» TASK TO CARRY OUT:
Word for word, transcribe the data below from the line with "ATOM 93 C C" to the line with "ATOM 100 C C", keeping both of those lines.

» RECORDS FOR THE EXERCISE:
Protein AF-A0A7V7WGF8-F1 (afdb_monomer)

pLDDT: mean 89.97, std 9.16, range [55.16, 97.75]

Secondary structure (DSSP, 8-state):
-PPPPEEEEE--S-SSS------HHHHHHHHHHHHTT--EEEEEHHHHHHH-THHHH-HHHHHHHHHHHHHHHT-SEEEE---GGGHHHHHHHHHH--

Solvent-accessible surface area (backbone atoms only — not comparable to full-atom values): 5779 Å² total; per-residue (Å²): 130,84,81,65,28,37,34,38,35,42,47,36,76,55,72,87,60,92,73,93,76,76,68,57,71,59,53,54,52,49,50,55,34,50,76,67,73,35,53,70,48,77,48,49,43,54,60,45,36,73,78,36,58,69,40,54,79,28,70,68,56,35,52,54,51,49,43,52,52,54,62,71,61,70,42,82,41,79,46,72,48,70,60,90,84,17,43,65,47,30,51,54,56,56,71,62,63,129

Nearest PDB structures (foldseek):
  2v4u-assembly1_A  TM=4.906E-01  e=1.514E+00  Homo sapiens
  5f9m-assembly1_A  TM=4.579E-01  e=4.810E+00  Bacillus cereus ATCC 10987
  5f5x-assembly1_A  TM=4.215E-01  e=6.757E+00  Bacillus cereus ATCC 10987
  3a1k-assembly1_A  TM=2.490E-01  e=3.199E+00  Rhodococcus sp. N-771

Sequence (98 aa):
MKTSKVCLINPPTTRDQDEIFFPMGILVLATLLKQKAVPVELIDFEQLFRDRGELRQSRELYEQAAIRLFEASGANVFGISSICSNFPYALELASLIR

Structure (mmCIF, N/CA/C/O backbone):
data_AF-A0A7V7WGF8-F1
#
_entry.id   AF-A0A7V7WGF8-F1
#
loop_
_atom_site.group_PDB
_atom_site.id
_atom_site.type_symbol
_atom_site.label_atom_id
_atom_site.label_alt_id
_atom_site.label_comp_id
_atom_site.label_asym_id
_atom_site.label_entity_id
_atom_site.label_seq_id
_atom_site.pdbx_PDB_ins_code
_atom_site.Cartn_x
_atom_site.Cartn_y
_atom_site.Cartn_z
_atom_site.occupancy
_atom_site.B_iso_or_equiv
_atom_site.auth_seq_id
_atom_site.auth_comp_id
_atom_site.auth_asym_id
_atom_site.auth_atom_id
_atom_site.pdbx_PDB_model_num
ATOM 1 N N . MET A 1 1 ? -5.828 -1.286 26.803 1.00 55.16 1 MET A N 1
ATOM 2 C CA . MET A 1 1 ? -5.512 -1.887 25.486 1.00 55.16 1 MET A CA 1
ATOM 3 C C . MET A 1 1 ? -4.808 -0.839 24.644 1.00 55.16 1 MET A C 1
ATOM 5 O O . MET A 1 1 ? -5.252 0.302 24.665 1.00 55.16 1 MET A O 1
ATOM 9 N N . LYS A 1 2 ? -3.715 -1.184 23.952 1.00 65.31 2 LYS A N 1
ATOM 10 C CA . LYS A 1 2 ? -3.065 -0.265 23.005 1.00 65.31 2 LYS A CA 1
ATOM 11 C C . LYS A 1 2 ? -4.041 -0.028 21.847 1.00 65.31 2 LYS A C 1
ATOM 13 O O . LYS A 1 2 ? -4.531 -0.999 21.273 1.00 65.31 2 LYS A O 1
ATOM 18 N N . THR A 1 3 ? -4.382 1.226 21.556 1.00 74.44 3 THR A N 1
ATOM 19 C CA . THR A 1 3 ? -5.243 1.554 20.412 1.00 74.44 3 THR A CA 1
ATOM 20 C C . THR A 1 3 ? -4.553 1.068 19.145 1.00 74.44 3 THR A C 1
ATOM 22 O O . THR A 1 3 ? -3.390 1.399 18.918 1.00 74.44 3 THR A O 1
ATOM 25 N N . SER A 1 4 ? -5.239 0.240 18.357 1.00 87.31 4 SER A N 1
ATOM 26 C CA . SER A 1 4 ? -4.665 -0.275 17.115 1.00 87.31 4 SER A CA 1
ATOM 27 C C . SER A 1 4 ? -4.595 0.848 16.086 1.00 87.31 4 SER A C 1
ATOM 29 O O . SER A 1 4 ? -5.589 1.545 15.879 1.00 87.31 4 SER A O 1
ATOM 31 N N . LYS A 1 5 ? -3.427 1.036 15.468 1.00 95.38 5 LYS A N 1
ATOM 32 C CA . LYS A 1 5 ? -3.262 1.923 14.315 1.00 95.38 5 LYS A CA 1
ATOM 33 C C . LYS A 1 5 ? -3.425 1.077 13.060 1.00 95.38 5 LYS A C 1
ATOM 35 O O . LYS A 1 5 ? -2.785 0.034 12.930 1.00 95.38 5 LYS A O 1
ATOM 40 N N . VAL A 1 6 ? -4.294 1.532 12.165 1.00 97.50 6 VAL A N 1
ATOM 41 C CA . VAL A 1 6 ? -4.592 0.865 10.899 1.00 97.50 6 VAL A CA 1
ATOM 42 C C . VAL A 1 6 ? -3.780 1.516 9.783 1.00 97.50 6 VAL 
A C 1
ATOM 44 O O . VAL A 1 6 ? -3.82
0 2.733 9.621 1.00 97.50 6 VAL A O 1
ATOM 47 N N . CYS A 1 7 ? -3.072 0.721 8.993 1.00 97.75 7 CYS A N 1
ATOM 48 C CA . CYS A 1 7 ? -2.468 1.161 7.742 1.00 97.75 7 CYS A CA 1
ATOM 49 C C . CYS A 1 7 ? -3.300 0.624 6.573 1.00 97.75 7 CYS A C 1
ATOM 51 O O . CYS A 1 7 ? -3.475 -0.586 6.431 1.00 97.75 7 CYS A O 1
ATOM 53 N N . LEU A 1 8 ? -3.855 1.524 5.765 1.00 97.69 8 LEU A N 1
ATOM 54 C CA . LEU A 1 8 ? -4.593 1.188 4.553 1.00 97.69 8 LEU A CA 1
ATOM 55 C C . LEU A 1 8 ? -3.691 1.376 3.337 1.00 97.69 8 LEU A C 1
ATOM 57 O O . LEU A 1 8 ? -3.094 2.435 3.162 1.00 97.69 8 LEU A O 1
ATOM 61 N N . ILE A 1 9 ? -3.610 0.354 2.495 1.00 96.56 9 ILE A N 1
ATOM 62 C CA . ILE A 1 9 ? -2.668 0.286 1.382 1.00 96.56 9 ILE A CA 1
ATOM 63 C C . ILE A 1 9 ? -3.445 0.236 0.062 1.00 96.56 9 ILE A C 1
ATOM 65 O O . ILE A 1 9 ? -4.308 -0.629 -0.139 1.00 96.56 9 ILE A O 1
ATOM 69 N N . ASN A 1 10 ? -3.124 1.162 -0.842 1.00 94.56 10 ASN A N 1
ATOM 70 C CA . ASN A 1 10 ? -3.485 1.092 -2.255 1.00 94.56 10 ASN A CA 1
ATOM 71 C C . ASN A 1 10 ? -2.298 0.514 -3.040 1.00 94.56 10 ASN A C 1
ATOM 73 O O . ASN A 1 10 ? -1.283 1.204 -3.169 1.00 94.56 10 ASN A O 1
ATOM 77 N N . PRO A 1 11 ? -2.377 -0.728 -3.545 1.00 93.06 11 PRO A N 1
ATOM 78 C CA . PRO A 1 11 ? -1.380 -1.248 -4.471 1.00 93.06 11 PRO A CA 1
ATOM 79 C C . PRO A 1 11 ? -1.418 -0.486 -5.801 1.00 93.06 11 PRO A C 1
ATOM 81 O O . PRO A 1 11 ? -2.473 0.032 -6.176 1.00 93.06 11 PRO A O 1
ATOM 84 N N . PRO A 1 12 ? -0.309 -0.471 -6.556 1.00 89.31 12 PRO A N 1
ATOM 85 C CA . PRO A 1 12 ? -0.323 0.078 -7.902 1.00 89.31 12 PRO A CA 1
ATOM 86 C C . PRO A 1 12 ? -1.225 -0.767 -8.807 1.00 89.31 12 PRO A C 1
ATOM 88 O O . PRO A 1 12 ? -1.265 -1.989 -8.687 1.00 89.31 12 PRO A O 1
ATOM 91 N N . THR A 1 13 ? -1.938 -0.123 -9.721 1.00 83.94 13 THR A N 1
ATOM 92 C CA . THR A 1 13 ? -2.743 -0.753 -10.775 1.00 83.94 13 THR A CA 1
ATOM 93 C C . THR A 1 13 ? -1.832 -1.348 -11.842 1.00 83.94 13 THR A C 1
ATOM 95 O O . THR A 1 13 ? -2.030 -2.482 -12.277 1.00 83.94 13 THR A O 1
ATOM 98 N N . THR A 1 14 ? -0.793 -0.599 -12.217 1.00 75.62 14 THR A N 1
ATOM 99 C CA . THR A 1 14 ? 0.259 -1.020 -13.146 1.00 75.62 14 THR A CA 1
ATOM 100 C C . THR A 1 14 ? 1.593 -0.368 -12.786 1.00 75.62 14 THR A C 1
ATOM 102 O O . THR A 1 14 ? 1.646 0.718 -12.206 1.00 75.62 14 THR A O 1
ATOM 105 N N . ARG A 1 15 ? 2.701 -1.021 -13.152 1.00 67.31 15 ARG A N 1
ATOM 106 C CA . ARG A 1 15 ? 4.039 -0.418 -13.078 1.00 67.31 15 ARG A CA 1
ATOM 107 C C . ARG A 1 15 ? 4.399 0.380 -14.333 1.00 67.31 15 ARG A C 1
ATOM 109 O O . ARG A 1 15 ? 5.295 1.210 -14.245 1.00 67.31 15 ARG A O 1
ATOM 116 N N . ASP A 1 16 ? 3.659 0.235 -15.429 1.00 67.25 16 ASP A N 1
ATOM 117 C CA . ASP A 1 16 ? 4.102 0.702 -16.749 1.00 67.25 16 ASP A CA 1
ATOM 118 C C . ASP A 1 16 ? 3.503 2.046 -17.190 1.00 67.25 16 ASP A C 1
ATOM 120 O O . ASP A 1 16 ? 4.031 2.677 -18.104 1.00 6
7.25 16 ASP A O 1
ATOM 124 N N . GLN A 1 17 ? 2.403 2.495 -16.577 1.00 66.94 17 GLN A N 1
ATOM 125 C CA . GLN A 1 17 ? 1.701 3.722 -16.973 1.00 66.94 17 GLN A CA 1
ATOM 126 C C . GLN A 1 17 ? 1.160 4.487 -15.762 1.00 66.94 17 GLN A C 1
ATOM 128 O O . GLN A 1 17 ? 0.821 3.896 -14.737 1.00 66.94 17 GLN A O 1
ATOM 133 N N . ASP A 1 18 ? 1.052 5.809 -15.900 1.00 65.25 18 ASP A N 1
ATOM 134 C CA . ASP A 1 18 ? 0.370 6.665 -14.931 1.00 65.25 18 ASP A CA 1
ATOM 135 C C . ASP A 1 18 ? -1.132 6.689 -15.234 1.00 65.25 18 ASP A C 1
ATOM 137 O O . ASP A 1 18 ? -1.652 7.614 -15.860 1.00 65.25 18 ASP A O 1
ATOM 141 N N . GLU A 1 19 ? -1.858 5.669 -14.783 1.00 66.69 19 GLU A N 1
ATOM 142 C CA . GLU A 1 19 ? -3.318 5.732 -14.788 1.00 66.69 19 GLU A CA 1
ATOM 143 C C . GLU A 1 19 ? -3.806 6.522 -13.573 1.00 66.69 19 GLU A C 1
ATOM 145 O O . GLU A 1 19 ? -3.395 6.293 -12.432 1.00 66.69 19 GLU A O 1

» SOLUTION TO THE PROBLEM:
ATOM 93 C C . THR A 1 13 ? -1.832 -1.348 -11.842 1.00 83.94 13 THR A C 1
ATOM 95 O O . THR A 1 13 ? -2.030 -2.482 -12.277 1.00 83.94 13 THR A O 1
ATOM 98 N N . THR A 1 14 ? -0.793 -0.599 -12.217 1.00 75.62 14 THR A N 1
ATOM 99 C CA . THR A 1 14 ? 0.259 -1.020 -13.146 1.00 75.62 14 THR A CA 1
ATOM 100 C C . THR A 1 14 ? 1.593 -0.368 -12.786 1.00 75.62 14 THR A C 1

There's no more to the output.